Dear Theology Professors

Dear theology professors,

I have a request. Though it may seem short on words (and definitely short on tact), it is quite complicated. However, I trust you are up to the task.

Please stop making your classes so boring.

(What? How can I possibly say this? I’m a theology student, after all, isn’t the topic innately interesting to me?)

No. It isn’t. I love theology and all its related fields. I enjoy studying it, interpreting it, and creating my own highly irreverent and usually wrong versions of it. But no amount of love for the topic will make some professors’ lectures interesting.

Gone are the days when a professor can adequately educate a classroom of students by droning on about whatever happens to be of his/her interest. Actually, I’m not sure those days ever existed. It should come as no surprise that both education and religion are changing–whether by choice or by force–and the old ways of doing things do not work anymore. Furthermore, we know so much more about learning styles and the human brain and memory and everything else that is wrapped up in education than we did 25, 50, or 100 years ago. It is simply ineffective to ignore this and teach the same way your professors taught.

Now, I don’t want to give the impression that I know anything about teaching. I am (and pretty much always have been) a student; I have yet to become a teacher. However, after three years of undergraduate theological education and two years of seminary education, I’ve definitely seen a lot of methods that don’t work–and a lot that do. Here are some conclusions I’ve drawn:

  1. Don’t assume that your students will learn effectively by way of any one teaching style. Some take well to lectures, others to discussions; some to tests, others to written assignments; some to reading, others to hands-on experience. No one of these is more or less valid than any other. Account for the diversity of learning styles in your classroom–your students have probably figured out what does and does not work for them, so it may be as simple as asking–and try to keep the structure of the class flexible enough to work for any of these styles.
  2. Stop assigning dead people. Yes, I know, Augustine and Luther are important minds in the history of Christianity (that is, if your students are even entirely Christian, which may not be the case), but let’s be real: All of us have read and/or will read them. I was required to take several church history courses in my undergrad career and need at least one for my M.A. I’m familiar enough with the important works. Even if your students aren’t, they will be too. If you’re sending your students out into the world with a 500-year-old (or possibly more) education, they’re not prepared to do theology in the 21st century. I’m tired of reading dead white guys. Chances are, your students are too. (If you teach history … I don’t know what to tell you.)
  3. Having a Ph.D. does not automatically make you good at teaching. Just like faith, religion, and theology are things you do, so is education. Study pedagogical theory. Practice teaching people who haven’t spent most of their lives as students. Learn from the greats. Yes, you may be an excellent educator by nature, but this is your career, something you have put most of your life’s work and time towards doing. I can’t come up with a single good excuse to not strive for better, and I am excellent at coming up with excuses.
  4. Don’t make the teacher-student relationship one-way. If you believe you are the only person in the classroom who has something to teach, you’re dead wrong. Strive to learn from your students. They may not have the letters behind their names, but they’re trying to respond to the same questions you are, and they might help you see things in a way you hadn’t previously considered. Disrupt the power structure and see how much more learning happens.
  5. Don’t be afraid to fail. When you try new things, some of them will invariably fall flat on their faces. A certain class structure or teaching style might not work. If you’re paying enough attention, it doesn’t have to be a train wreck. You’re allowed to get things wrong–it’s our responsibility as students to have some grace with you–just make sure you’re aware of what is and isn’t working.

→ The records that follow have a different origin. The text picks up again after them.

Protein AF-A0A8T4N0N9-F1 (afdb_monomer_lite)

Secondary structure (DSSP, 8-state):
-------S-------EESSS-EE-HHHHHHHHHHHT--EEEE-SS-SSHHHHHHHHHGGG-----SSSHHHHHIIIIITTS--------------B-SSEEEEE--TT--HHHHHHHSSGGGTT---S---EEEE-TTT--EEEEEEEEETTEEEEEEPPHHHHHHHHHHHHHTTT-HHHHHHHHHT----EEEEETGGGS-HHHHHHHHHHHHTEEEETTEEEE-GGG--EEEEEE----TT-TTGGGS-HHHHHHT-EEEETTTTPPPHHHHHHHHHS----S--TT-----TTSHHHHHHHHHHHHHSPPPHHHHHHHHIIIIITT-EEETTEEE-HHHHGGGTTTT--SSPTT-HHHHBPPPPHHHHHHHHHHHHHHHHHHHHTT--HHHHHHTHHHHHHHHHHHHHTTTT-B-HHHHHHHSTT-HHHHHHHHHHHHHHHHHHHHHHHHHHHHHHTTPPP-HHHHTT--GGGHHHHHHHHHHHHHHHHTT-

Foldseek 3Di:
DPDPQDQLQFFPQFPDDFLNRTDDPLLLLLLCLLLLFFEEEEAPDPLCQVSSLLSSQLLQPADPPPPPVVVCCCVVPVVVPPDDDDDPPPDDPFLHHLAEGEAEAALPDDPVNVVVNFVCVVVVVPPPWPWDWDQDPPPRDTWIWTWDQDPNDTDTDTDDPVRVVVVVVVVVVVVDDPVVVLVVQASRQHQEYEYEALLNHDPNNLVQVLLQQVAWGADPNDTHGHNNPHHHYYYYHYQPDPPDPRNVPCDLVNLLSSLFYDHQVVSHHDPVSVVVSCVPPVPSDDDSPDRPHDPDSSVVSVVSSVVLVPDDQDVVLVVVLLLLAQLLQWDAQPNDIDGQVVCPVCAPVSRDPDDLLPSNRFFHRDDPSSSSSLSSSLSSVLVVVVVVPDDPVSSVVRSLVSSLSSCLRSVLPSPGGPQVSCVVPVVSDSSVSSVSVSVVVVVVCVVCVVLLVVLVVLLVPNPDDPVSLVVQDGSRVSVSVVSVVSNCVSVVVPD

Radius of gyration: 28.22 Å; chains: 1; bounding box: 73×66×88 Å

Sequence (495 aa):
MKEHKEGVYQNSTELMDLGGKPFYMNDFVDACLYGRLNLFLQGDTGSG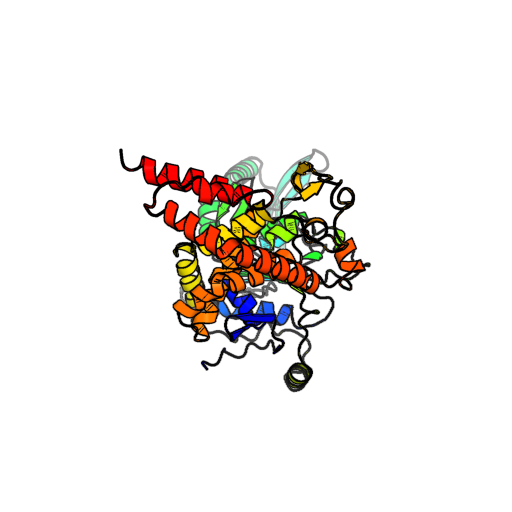KTQLAKDAMDYFGTTLGDGEFAKEFQEKFLDKLDNKSNYALSSVNKFGTDKTMFLLGRNDMDTRELFQRFNLGRLNQKPKYNLEPLVDIENGEINYYYPIFENGNFIQKKLLPEQVKRVREELEKLAVNSDEIRELTSKIDTRLFVVDELPNCVPAVRAQLFNLFDGFIEINGKAYPIGSGYSVGIATGNIGQKFTESSNDIGRALKDRMHVTIDTDYFKPTSWDTFKILSTNTNPRVDFTKNSGGASVEDKILKINNEIISSEVPLEKLVIANYLIHGLDYVNLDGKETTKTKLKDAWPSAITNHGKGSDESLVLPVSPRAAKSILRLSQAFDYIAKEKGLTDEQVKENYFNSMMNAYKFVGAYSGILNDLAVRENYENDKYSALDAIILTTKTQFNENAGSISAGLEMTNGGKKSKKVLDKFSGRWEFMKNFLEKAYEENSGGLN

Structure (mmCIF, N/CA/C/O backbone):
data_AF-A0A8T4N0N9-F1
#
_entry.id   AF-A0A8T4N0N9-F1
#
loop_
_atom_site.group_PDB
_atom_site.id
_atom_site.type_symbol
_atom_site.label_atom_id
_atom_site.label_alt_id
_atom_site.label_comp_id
_atom_site.label_asym_id
_atom_site.label_entity_id
_atom_site.label_seq_id
_atom_site.pdbx_PDB_ins_code
_atom_site.Cartn_x
_atom_site.Cartn_y
_atom_site.Cartn_z
_atom_site.occupancy
_atom_site.B_iso_or_equiv
_atom_site.auth_seq_id
_atom_site.auth_comp_id
_atom_site.auth_asym_id
_atom_site.auth_atom_id
_atom_site.pdbx_PDB_model_num
ATOM 1 N N . MET A 1 1 ? -6.708 -26.159 -9.205 1.00 27.98 1 MET A N 1
ATOM 2 C CA . MET A 1 1 ? -5.457 -25.381 -9.280 1.00 27.98 1 MET A CA 1
ATOM 3 C C . MET A 1 1 ? -5.231 -25.053 -10.743 1.00 27.98 1 MET A C 1
ATOM 5 O O . MET A 1 1 ? -4.984 -25.974 -11.506 1.00 27.98 1 MET A O 1
ATOM 9 N N . LYS A 1 2 ? -5.446 -23.804 -11.168 1.00 25.61 2 LYS A N 1
ATOM 10 C CA . LYS A 1 2 ? -4.952 -23.362 -12.478 1.00 25.61 2 LYS A CA 1
ATOM 11 C C . LYS A 1 2 ? -3.467 -23.070 -12.292 1.00 25.61 2 LYS A C 1
ATOM 13 O O . LYS A 1 2 ? -3.125 -22.380 -11.336 1.00 25.61 2 LYS A O 1
ATOM 18 N N . GLU A 1 3 ? -2.625 -23.642 -13.145 1.00 27.66 3 GLU A N 1
ATOM 19 C CA . GLU A 1 3 ? -1.208 -23.300 -13.240 1.00 27.66 3 GLU A CA 1
ATOM 20 C C . GLU A 1 3 ? -1.098 -21.777 -13.392 1.00 27.66 3 GLU A C 1
ATOM 22 O O . GLU A 1 3 ? -1.466 -21.216 -14.427 1.00 27.66 3 GLU A O 1
ATOM 27 N N . HIS A 1 4 ? -0.629 -21.088 -12.347 1.00 34.81 4 HIS A N 1
ATOM 28 C CA . HIS A 1 4 ? 0.071 -19.834 -12.579 1.00 34.81 4 HIS A CA 1
ATOM 29 C C . HIS A 1 4 ? 1.210 -20.199 -13.526 1.00 34.81 4 HIS A C 1
ATOM 31 O O . HIS A 1 4 ? 1.971 -21.116 -13.217 1.00 34.81 4 HIS A O 1
ATOM 37 N N . LYS A 1 5 ? 1.290 -19.543 -14.691 1.00 39.94 5 LYS A N 1
ATOM 38 C CA . LYS A 1 5 ? 2.488 -19.618 -15.531 1.00 39.94 5 LYS A CA 1
ATOM 39 C C . LYS A 1 5 ? 3.677 -19.424 -14.598 1.00 39.94 5 LYS A C 1
ATOM 41 O O . LYS A 1 5 ? 3.720 -18.399 -13.921 1.00 39.94 5 LYS A O 1
ATOM 46 N N . GLU A 1 6 ? 4.557 -20.419 -14.506 1.00 41.94 6 GLU A N 1
ATOM 47 C CA . GLU A 1 6 ? 5.765 -20.314 -13.695 1.00 41.94 6 GLU A CA 1
ATOM 48 C C . GLU A 1 6 ? 6.537 -19.089 -14.196 1.00 41.94 6 GLU A C 1
ATOM 50 O O . GLU A 1 6 ? 7.150 -19.115 -15.264 1.00 41.94 6 GLU A O 1
ATOM 55 N N . GLY A 1 7 ? 6.445 -17.982 -13.453 1.00 52.19 7 GLY A N 1
ATOM 56 C CA . GLY A 1 7 ? 7.446 -16.933 -13.530 1.00 52.19 7 GLY A CA 1
ATOM 57 C C . GLY A 1 7 ? 8.803 -17.564 -13.240 1.00 52.19 7 GLY A C 1
ATOM 58 O O . GLY A 1 7 ? 8.899 -18.582 -12.546 1.00 52.19 7 GLY A O 1
ATOM 59 N N . VAL A 1 8 ? 9.867 -16.986 -13.786 1.00 67.06 8 VAL A N 1
ATOM 60 C CA . VAL A 1 8 ? 11.221 -17.465 -13.482 1.00 67.06 8 VAL A CA 1
ATOM 61 C C . VAL A 1 8 ? 11.530 -17.222 -12.000 1.00 67.06 8 VAL A C 1
ATOM 63 O O . VAL A 1 8 ? 12.318 -17.954 -11.402 1.00 67.06 8 VAL A O 1
ATOM 66 N N . TYR A 1 9 ? 10.888 -16.223 -11.387 1.00 76.31 9 TYR A N 1
ATOM 67 C CA . TYR A 1 9 ? 10.973 -15.970 -9.960 1.00 76.31 9 TYR A CA 1
ATOM 68 C C . TYR A 1 9 ? 10.404 -17.127 -9.122 1.00 76.31 9 TYR A C 1
ATOM 70 O O . TYR A 1 9 ? 9.231 -17.490 -9.228 1.00 76.31 9 TYR A O 1
ATOM 78 N N . GLN A 1 10 ? 11.237 -17.666 -8.228 1.00 79.12 10 GLN A N 1
ATOM 79 C CA . GLN A 1 10 ? 10.887 -18.775 -7.343 1.00 79.12 10 GLN A CA 1
ATOM 80 C C . GLN A 1 10 ? 11.015 -18.359 -5.880 1.00 79.12 10 GLN A C 1
ATOM 82 O O . GLN A 1 10 ? 12.111 -18.164 -5.357 1.00 79.12 10 GLN A O 1
ATOM 87 N N . ASN A 1 11 ? 9.873 -18.245 -5.211 1.00 86.38 11 ASN A N 1
ATOM 88 C CA . ASN A 1 11 ? 9.800 -18.034 -3.775 1.00 86.38 11 ASN A CA 1
ATOM 89 C C . ASN A 1 11 ? 8.456 -18.556 -3.265 1.00 86.38 11 ASN A C 1
ATOM 91 O O . ASN A 1 11 ? 7.404 -18.025 -3.624 1.00 86.38 11 ASN A O 1
ATOM 95 N N . SER A 1 12 ? 8.502 -19.604 -2.451 1.00 88.81 12 SER A N 1
ATOM 96 C CA . SER A 1 12 ? 7.328 -20.223 -1.835 1.00 88.81 12 SER A CA 1
ATOM 97 C C . SER A 1 12 ? 7.107 -19.774 -0.389 1.00 88.81 12 SER A C 1
ATOM 99 O O . SER A 1 12 ? 6.232 -20.311 0.288 1.00 88.81 12 SER A O 1
ATOM 101 N N . THR A 1 13 ? 7.865 -18.783 0.092 1.00 92.50 13 THR A N 1
ATOM 102 C CA . THR A 1 13 ? 7.636 -18.181 1.406 1.00 92.50 13 THR A CA 1
ATOM 103 C C . THR A 1 13 ? 6.310 -17.434 1.395 1.00 92.50 13 THR A C 1
ATOM 105 O O . THR A 1 13 ? 6.076 -16.547 0.573 1.00 92.50 13 THR A O 1
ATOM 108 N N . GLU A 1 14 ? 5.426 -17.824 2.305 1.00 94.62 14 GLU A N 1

I know this is irreverent and I know I don’t understand the plight of the educator. I know I’m getting a lot of things wrong. But I also know that I’ve spent a lot of time in classes where I didn’t learn a single thing, not because there was nothing to learn, but because the professor didn’t know how to teach it. Furthermore, some of the best classes I’ve taken have been ones that, until I was in them, I was exactly zero percent excited about, but the professor really knew how to teach. Who knows–maybe your class will be next.

Signed,

Denika Anderson, perpetual student and constant grouch.